As far as I know, Gmail has a neural net which is trained by examples from people reporting spam. That is a more potent approach. If you're going to restrict the output grammar to 'true or false', why even run a giant net? You could achieve the same loss with a much smaller one.


I once had an idea for an app for managing multiple phone numbers.

The idea being you would have a unique phone number or ext for each contact you want to give. Don't know if it's viable or not.

But I think there's need to be a unique key for everyone you give your number too.

This would enable two things.

1. Discard it as soon as it has been compromised.

2. Know who is leaking your information.

I don't really know if it's a viable solution to implement in practice though.


There are 7,920,000 telephone numbers per area code and 335 area codes. See https://www.puc.texas.gov/industry/maps/areacodes/txareacode... and https://www.twilio.com/docs/glossary/north-american-area-cod.... I don't know much about VOIP and how many of those numbers are allocated. So that over 2.5 billion total #s.

Still I think you'd need extensions or something which probably would not work with texting, etc.


I’ve been doing this with an eSIM and two VoIP lines doing call forwarding.

So I have a line for:

- my personal line for friends and family (primary eSIM)

- utilities/banking (secondary eSIM because these seem to hate voip numbers)

- store programs and shopping

- what I give out to people I don’t consider family or close friends

I initially ignore everything but the personal line.


Just like "virtual" credit card numbers.

"You can try to block, encrypt and unsubscribe your way out of it, but you may not succeed."

I'm doing pretty great, thank you very much. Haven't seen an ad in decades, my spam folder is empty and on average, I get one annoying call a year. What bothers me is the declining quality of Google Search results.


Ed Zitron did a reasonable rant about why this is happening.

https://www.wheresyoured.at/the-men-who-killed-google/


When the author describes digital life as it is today in the opening paragraphs, it’s so in contrast to how life was in the 90s or early 00s. My first thought reading that was not about scams, but about how poked and prodded we are from every direction by every digital thing relentlessly every hour of every day.
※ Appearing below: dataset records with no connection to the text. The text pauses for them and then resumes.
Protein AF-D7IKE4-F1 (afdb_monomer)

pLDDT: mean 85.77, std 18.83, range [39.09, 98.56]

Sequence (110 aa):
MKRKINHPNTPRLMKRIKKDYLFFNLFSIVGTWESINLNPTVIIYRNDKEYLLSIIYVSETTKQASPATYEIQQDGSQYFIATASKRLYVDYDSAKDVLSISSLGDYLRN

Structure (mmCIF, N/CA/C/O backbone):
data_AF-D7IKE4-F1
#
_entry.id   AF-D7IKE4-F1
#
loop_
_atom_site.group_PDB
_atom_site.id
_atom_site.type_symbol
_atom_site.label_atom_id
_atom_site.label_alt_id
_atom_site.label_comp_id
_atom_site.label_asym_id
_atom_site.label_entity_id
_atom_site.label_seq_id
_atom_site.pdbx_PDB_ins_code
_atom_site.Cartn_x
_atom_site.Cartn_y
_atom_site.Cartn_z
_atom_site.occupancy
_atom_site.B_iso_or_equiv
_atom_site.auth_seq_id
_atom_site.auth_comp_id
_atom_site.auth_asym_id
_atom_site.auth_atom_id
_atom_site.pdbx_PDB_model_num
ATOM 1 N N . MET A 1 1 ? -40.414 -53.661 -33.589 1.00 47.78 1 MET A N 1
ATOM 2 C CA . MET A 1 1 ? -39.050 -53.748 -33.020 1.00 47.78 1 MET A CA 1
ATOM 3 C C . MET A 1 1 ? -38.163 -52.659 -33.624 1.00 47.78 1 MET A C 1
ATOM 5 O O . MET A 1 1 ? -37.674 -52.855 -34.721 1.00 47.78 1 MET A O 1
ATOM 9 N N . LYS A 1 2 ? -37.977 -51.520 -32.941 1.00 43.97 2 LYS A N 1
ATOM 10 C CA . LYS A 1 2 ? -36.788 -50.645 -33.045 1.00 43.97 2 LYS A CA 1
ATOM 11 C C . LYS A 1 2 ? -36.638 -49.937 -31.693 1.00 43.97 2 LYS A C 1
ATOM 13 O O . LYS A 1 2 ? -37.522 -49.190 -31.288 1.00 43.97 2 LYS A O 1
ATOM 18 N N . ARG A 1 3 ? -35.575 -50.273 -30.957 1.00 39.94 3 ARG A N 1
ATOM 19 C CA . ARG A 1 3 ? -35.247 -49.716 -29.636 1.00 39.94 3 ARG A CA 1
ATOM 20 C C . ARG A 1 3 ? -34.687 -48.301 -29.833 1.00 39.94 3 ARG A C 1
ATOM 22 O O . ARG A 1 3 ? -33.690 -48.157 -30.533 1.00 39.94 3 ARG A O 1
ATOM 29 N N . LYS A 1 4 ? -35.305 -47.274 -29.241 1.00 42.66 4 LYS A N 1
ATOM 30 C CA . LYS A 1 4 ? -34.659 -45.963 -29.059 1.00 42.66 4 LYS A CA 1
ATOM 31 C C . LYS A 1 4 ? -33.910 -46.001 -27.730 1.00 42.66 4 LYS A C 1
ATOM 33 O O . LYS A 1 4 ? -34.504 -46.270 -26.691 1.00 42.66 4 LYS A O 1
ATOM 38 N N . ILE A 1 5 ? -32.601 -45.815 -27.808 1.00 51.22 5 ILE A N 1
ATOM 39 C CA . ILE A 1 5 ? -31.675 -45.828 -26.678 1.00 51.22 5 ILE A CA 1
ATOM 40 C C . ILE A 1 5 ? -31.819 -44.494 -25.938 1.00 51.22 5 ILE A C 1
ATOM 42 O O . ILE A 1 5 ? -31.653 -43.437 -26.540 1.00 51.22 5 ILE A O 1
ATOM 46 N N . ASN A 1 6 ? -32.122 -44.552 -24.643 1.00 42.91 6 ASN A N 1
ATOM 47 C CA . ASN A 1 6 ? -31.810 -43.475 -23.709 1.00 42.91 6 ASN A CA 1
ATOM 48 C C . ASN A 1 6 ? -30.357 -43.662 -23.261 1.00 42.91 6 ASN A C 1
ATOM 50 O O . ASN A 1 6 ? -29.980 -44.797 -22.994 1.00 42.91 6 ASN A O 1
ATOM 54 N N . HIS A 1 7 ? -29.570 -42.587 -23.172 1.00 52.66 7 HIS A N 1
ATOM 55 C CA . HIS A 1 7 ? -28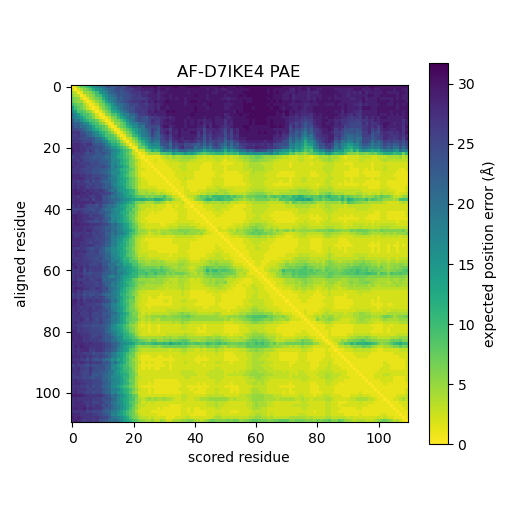.806 -42.205 -21.973 1.00 52.66 7 HIS A CA 1
ATOM 56 C C . HIS A 1 7 ? -28.067 -40.864 -22.188 1.00 52.66 7 HIS A C 1
ATOM 58 O O . HIS A 1 7 ? -27.845 -40.456 -23.328 1.00 52.66 7 HIS A O 1
ATOM 64 N N . PRO A 1 8 ? -27.801 -40.127 -21.094 1.00 60.06 8 PRO A N 1
ATOM 65 C CA . PRO A 1 8 ? -27.681 -38.674 -21.059 1.00 60.06 8 PRO A CA 1
ATOM 66 C C . PRO A 1 8 ? -26.222 -38.216 -21.138 1.00 60.06 8 PRO A C 1
ATOM 68 O O . PRO A 1 8 ? -25.323 -38.974 -20.803 1.00 60.06 8 PRO A O 1
ATOM 71 N N . ASN A 1 9 ? -25.988 -36.952 -21.490 1.00 39.09 9 ASN A N 1
ATOM 72 C CA . ASN A 1 9 ? -24.789 -36.246 -21.042 1.00 39.09 9 ASN A CA 1
ATOM 73 C C . ASN A 1 9 ? -25.030 -34.737 -21.029 1.00 39.09 9 ASN A C 1
ATOM 75 O O . ASN A 1 9 ? -24.972 -34.045 -22.041 1.00 39.09 9 ASN A O 1
ATOM 79 N N . THR A 1 10 ? -25.304 -34.236 -19.830 1.00 53.25 10 THR A N 1
ATOM 80 C CA . THR A 1 10 ? -25.006 -32.861 -19.439 1.00 53.25 10 THR A CA 1
ATOM 81 C C . THR A 1 10 ? -23.551 -32.525 -19.798 1.00 53.25 10 THR A C 1
ATOM 83 O O . THR A 1 10 ? -22.657 -33.342 -19.598 1.00 53.25 10 THR A O 1
ATOM 86 N N . PRO A 1 11 ? -23.286 -31.273 -20.180 1.00 42.69 11 PRO A N 1
ATOM 87 C CA . PRO A 1 11 ? -22.738 -30.411 -19.152 1.00 42.69 11 PRO A CA 1
ATOM 88 C C . PRO A 1 11 ? -23.790 -29.366 -18.834 1.00 42.69 11 PRO A C 1
ATOM 90 O O . PRO A 1 11 ? -24.133 -28.529 -19.669 1.00 42.69 11 PRO A O 1
ATOM 93 N N . ARG A 1 12 ? -24.271 -29.369 -17.586 1.00 57.34 12 ARG A N 1
ATOM 94 C CA . ARG A 1 12 ? -24.654 -28.113 -16.949 1.00 57.34 12 ARG A CA 1
ATOM 95 C C . ARG A 1 12 ? -23.372 -27.296 -16.951 1.00 57.34 12 ARG A C 1
ATOM 97 O O . ARG A 1 12 ? -22.574 -27.376 -16.024 1.00 57.34 12 ARG A O 1
ATOM 104 N N . LEU A 1 13 ? -23.148 -26.573 -18.042 1.00 53.59 13 LEU A N 1
ATOM 105 C CA . LEU A 1 13 ? -22.200 -25.491 -18.082 1.00 53.59 13 LEU A CA 1
ATOM 106 C C . LEU A 1 13 ? -22.789 -24.485 -17.103 1.00 53.59 13 LEU A C 1
ATOM 108 O O . LEU A 1 13 ? -23.640 -23.667 -17.454 1.00 53.59 13 LEU A O 1
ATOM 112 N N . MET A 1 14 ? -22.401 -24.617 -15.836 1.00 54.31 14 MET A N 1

I remember back when I lived in the US, I got daily spam calls. I never get spam calls in Europe. I wonder why that is and if that's still the case (lived there between 2014 and 2018)

I haven't answered the phone since 2002. Hopefully that answers the question.

I used to get sooo many in Australia, but in Austria I only got some during the early covid months.

Yeah, it is pretty bad in Oz now. My wife and I have fun every night playing our missed call messages to see what spam calls we got for the day.

The important part of this article to me is where the author writes that for some companies or government agencies, their communication practices do not pass muster. I’m very curious to learn more about that crappy government letterhead that the quoted psychologist Pamela Rutledge mentioned.

I have three mobile numbers...1 for trust people, the second is for business and the last is for authentication and tied to an account that is not tied to my real name. There is too much information collection going on.